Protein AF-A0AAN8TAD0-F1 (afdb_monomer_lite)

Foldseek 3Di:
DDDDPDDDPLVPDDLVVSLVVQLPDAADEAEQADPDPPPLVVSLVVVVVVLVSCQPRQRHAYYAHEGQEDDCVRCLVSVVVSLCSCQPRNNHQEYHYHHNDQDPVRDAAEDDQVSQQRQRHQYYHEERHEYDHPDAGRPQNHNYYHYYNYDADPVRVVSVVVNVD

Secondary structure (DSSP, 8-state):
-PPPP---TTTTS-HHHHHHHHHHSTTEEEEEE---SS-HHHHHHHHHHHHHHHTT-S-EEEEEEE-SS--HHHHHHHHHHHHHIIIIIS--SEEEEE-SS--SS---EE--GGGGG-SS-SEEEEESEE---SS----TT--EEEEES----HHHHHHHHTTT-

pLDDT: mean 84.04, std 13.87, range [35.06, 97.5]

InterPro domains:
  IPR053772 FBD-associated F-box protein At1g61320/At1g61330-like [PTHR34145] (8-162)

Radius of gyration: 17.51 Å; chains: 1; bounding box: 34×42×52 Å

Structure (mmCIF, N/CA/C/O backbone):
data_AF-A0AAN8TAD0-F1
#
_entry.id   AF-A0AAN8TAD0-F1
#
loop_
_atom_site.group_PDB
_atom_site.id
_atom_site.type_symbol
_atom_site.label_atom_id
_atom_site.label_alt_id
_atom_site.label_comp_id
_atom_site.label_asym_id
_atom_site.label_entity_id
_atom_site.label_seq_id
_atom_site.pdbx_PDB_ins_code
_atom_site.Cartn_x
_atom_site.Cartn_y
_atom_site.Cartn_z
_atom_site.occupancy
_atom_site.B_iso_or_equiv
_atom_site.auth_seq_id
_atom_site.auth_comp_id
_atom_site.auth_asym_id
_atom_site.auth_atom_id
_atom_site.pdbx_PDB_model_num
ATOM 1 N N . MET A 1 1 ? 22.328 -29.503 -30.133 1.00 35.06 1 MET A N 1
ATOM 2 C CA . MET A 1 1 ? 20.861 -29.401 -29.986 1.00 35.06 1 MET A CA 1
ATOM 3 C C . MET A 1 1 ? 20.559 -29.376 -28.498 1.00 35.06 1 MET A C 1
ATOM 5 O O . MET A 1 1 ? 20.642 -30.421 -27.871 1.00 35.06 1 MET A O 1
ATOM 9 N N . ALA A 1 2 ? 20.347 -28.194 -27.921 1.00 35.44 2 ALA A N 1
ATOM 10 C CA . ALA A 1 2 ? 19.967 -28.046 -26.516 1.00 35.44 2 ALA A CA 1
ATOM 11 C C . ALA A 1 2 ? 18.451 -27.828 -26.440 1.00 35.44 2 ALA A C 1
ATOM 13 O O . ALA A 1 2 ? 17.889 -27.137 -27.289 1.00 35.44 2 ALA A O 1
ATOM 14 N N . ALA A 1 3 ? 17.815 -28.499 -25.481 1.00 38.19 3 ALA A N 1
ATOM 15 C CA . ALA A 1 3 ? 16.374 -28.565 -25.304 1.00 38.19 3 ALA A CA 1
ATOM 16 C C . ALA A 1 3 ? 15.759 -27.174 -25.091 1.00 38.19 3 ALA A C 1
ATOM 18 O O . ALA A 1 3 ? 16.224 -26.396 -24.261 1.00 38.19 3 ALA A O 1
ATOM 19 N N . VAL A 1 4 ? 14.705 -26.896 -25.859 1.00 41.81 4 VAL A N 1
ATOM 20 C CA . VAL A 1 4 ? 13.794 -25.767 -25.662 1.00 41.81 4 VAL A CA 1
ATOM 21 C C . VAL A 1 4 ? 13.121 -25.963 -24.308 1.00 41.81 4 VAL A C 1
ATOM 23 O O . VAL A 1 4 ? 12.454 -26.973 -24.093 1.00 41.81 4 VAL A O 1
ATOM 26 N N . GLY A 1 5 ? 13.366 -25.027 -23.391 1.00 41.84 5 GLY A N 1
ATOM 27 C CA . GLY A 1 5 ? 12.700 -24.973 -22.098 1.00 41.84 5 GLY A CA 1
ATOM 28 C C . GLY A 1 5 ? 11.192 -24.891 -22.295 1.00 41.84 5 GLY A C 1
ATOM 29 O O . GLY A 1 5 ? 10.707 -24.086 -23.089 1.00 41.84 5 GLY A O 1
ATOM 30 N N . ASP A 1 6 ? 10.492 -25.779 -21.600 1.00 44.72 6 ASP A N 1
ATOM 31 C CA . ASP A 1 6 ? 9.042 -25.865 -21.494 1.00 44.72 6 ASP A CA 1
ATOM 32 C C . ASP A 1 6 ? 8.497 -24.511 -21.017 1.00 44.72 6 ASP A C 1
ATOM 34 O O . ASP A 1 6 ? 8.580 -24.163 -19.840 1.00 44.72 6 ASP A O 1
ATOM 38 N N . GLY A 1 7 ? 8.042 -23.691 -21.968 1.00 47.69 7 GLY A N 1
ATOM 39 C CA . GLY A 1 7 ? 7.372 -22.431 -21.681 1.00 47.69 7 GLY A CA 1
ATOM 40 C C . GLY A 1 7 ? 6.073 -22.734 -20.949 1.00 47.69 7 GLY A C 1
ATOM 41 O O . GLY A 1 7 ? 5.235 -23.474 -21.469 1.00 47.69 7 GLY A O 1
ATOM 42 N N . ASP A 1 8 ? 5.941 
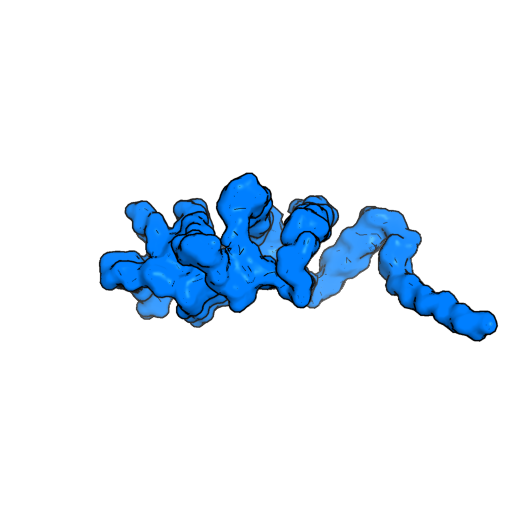-22.184 -19.744 1.00 57.81 8 ASP A N 1
ATOM 43 C CA . ASP A 1 8 ? 4.832 -22.412 -18.823 1.00 57.81 8 ASP A CA 1
ATOM 44 C C . ASP A 1 8 ? 3.482 -22.426 -19.560 1.00 57.81 8 ASP A C 1
ATOM 46 O O . ASP A 1 8 ? 3.071 -21.440 -20.178 1.00 57.81 8 ASP A O 1
ATOM 50 N N . ARG A 1 9 ? 2.798 -23.577 -19.555 1.00 63.06 9 ARG A N 1
ATOM 51 C CA . ARG A 1 9 ? 1.628 -23.852 -20.410 1.00 63.06 9 ARG A CA 1
ATOM 52 C C . ARG A 1 9 ? 0.468 -22.881 -20.191 1.00 63.06 9 ARG A C 1
ATOM 54 O O . ARG A 1 9 ? -0.351 -22.714 -21.093 1.00 63.06 9 ARG A O 1
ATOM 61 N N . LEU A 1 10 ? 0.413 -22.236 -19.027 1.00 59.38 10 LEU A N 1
= = =
* **EXERCISE**:
Once the images are set aside, retype all of the material above exactly.

* **ANSWER**:
Protein AF-A0AAN8TAD0-F1 (afdb_monomer_lite)

Foldseek 3Di:
DDDDPDDDPLVPDDLVVSLVVQLPDAADEAEQADPDPPPLVVSLVVVVVVLVSCQPRQRHAYYAHEGQEDDCVRCLVSVVVSLCSCQPRNNHQEYHYHHNDQDPVRDAAEDDQVSQQRQRHQYYHEERHEYDHPDAGRPQNHNYYHYYNYDADPVRVVSVVVNVD

Secondary structure (DSSP, 8-state):
-PPPP---TTTTS-HHHHHHHHHHSTTEEEEEE---SS-HHHHHHHHHHHHHHHTT-S-EEEEEEE-SS--HHHHHHHHHHHHHIIIIIS--SEEEEE-SS--SS---EE--GGGGG-SS-SEEEEESEE---SS----TT--EEEEES----HHHHHHHHTTT-

pLDDT: mean 84.04, std 13.87, range [35.06, 97.5]

InterPro domains:
  IPR053772 FBD-associated F-box protein At1g61320/At1g61330-like [PTHR34145] (8-162)

Radius of gyration: 17.51 Å; chains: 1; bounding box: 34×42×52 Å

Structure (mmCIF, N/CA/C/O backbone):
data_AF-A0AAN8TAD0-F1
#
_entry.id   AF-A0AAN8TAD0-F1
#
loop_
_atom_site.group_PDB
_atom_site.id
_atom_site.type_symbol
_atom_site.label_atom_id
_atom_site.label_alt_id
_atom_site.label_comp_id
_atom_site.label_asym_id
_atom_site.label_entity_id
_atom_site.label_seq_id
_atom_site.pdbx_PDB_ins_code
_atom_site.Cartn_x
_atom_site.Cartn_y
_atom_site.Cartn_z
_atom_site.occupancy
_atom_site.B_iso_or_equiv
_atom_site.auth_seq_id
_atom_site.auth_comp_id
_atom_site.auth_asym_id
_atom_site.auth_atom_id
_atom_site.pdbx_PDB_model_num
ATOM 1 N N . MET A 1 1 ? 22.328 -29.503 -30.133 1.00 35.06 1 MET A N 1
ATOM 2 C CA . MET A 1 1 ? 20.861 -29.401 -29.986 1.00 35.06 1 MET A CA 1
ATOM 3 C C . MET A 1 1 ? 20.559 -29.376 -28.498 1.00 35.06 1 MET A C 1
ATOM 5 O O . MET A 1 1 ? 20.642 -30.421 -27.871 1.00 35.06 1 MET A O 1
ATOM 9 N N . ALA A 1 2 ? 20.347 -28.194 -27.921 1.00 35.44 2 ALA A N 1
ATOM 10 C CA . ALA A 1 2 ? 19.967 -28.046 -26.516 1.00 35.44 2 ALA A CA 1
ATOM 11 C C . ALA A 1 2 ? 18.451 -27.828 -26.440 1.00 35.44 2 ALA A C 1
ATOM 13 O O . ALA A 1 2 ? 17.889 -27.137 -27.289 1.00 35.44 2 ALA A O 1
ATOM 14 N N . ALA A 1 3 ? 17.815 -28.499 -25.481 1.00 38.19 3 ALA A N 1
ATOM 15 C CA . ALA A 1 3 ? 16.374 -28.565 -25.304 1.00 38.19 3 ALA A CA 1
ATOM 16 C C . ALA A 1 3 ? 15.759 -27.174 -25.091 1.00 38.19 3 ALA A C 1
ATOM 18 O O . ALA A 1 3 ? 16.224 -26.396 -24.261 1.00 38.19 3 ALA A O 1
ATOM 19 N N . VAL A 1 4 ? 14.705 -26.896 -25.859 1.00 41.81 4 VAL A N 1
ATOM 20 C CA . VAL A 1 4 ? 13.794 -25.767 -25.662 1.00 41.81 4 VAL A CA 1
ATOM 21 C C . VAL A 1 4 ? 13.121 -25.963 -24.308 1.00 41.81 4 VAL A C 1
ATOM 23 O O . VAL A 1 4 ? 12.454 -26.973 -24.093 1.00 41.81 4 VAL A O 1
ATOM 26 N N . GLY A 1 5 ? 13.366 -25.027 -23.391 1.00 41.84 5 GLY A N 1
ATOM 27 C CA . GLY A 1 5 ? 12.700 -24.973 -22.098 1.00 41.84 5 GLY A CA 1
ATOM 28 C C . GLY A 1 5 ? 11.192 -24.891 -22.295 1.00 41.84 5 GLY A C 1
ATOM 29 O O . GLY A 1 5 ? 10.707 -24.086 -23.089 1.00 41.84 5 GLY A O 1
ATOM 30 N N . ASP A 1 6 ? 10.492 -25.779 -21.600 1.00 44.72 6 ASP A N 1
ATOM 31 C CA . ASP A 1 6 ? 9.042 -25.865 -21.494 1.00 44.72 6 ASP A CA 1
ATOM 32 C C . ASP A 1 6 ? 8.497 -24.511 -21.017 1.00 44.72 6 ASP A C 1
ATOM 34 O O . ASP A 1 6 ? 8.580 -24.163 -19.840 1.00 44.72 6 ASP A O 1
ATOM 38 N N . GLY A 1 7 ? 8.042 -23.691 -21.968 1.00 47.69 7 GLY A N 1
ATOM 39 C CA . GLY A 1 7 ? 7.372 -22.431 -21.681 1.00 47.69 7 GLY A CA 1
ATOM 40 C C . GLY A 1 7 ? 6.073 -22.734 -20.949 1.00 47.69 7 GLY A C 1
ATOM 41 O O . GLY A 1 7 ? 5.235 -23.474 -21.469 1.00 47.69 7 GLY A O 1
ATOM 42 N N . ASP A 1 8 ? 5.941 
-22.184 -19.744 1.00 57.81 8 ASP A N 1
ATOM 43 C CA . ASP A 1 8 ? 4.832 -22.412 -18.823 1.00 57.81 8 ASP A CA 1
ATOM 44 C C . ASP A 1 8 ? 3.482 -22.426 -19.560 1.00 57.81 8 ASP A C 1
ATOM 46 O O . ASP A 1 8 ? 3.071 -21.440 -20.178 1.00 57.81 8 ASP A O 1
ATOM 50 N N . ARG A 1 9 ? 2.798 -23.577 -19.555 1.00 63.06 9 ARG A N 1
ATOM 51 C CA . ARG A 1 9 ? 1.628 -23.852 -20.410 1.00 63.06 9 ARG A CA 1
ATOM 52 C C . ARG A 1 9 ? 0.468 -22.881 -20.191 1.00 63.06 9 ARG A C 1
ATOM 54 O O . ARG A 1 9 ? -0.351 -22.714 -21.093 1.00 63.06 9 ARG A O 1
ATOM 61 N N . LEU A 1 10 ? 0.413 -22.236 -19.027 1.00 59.38 10 LEU A N 1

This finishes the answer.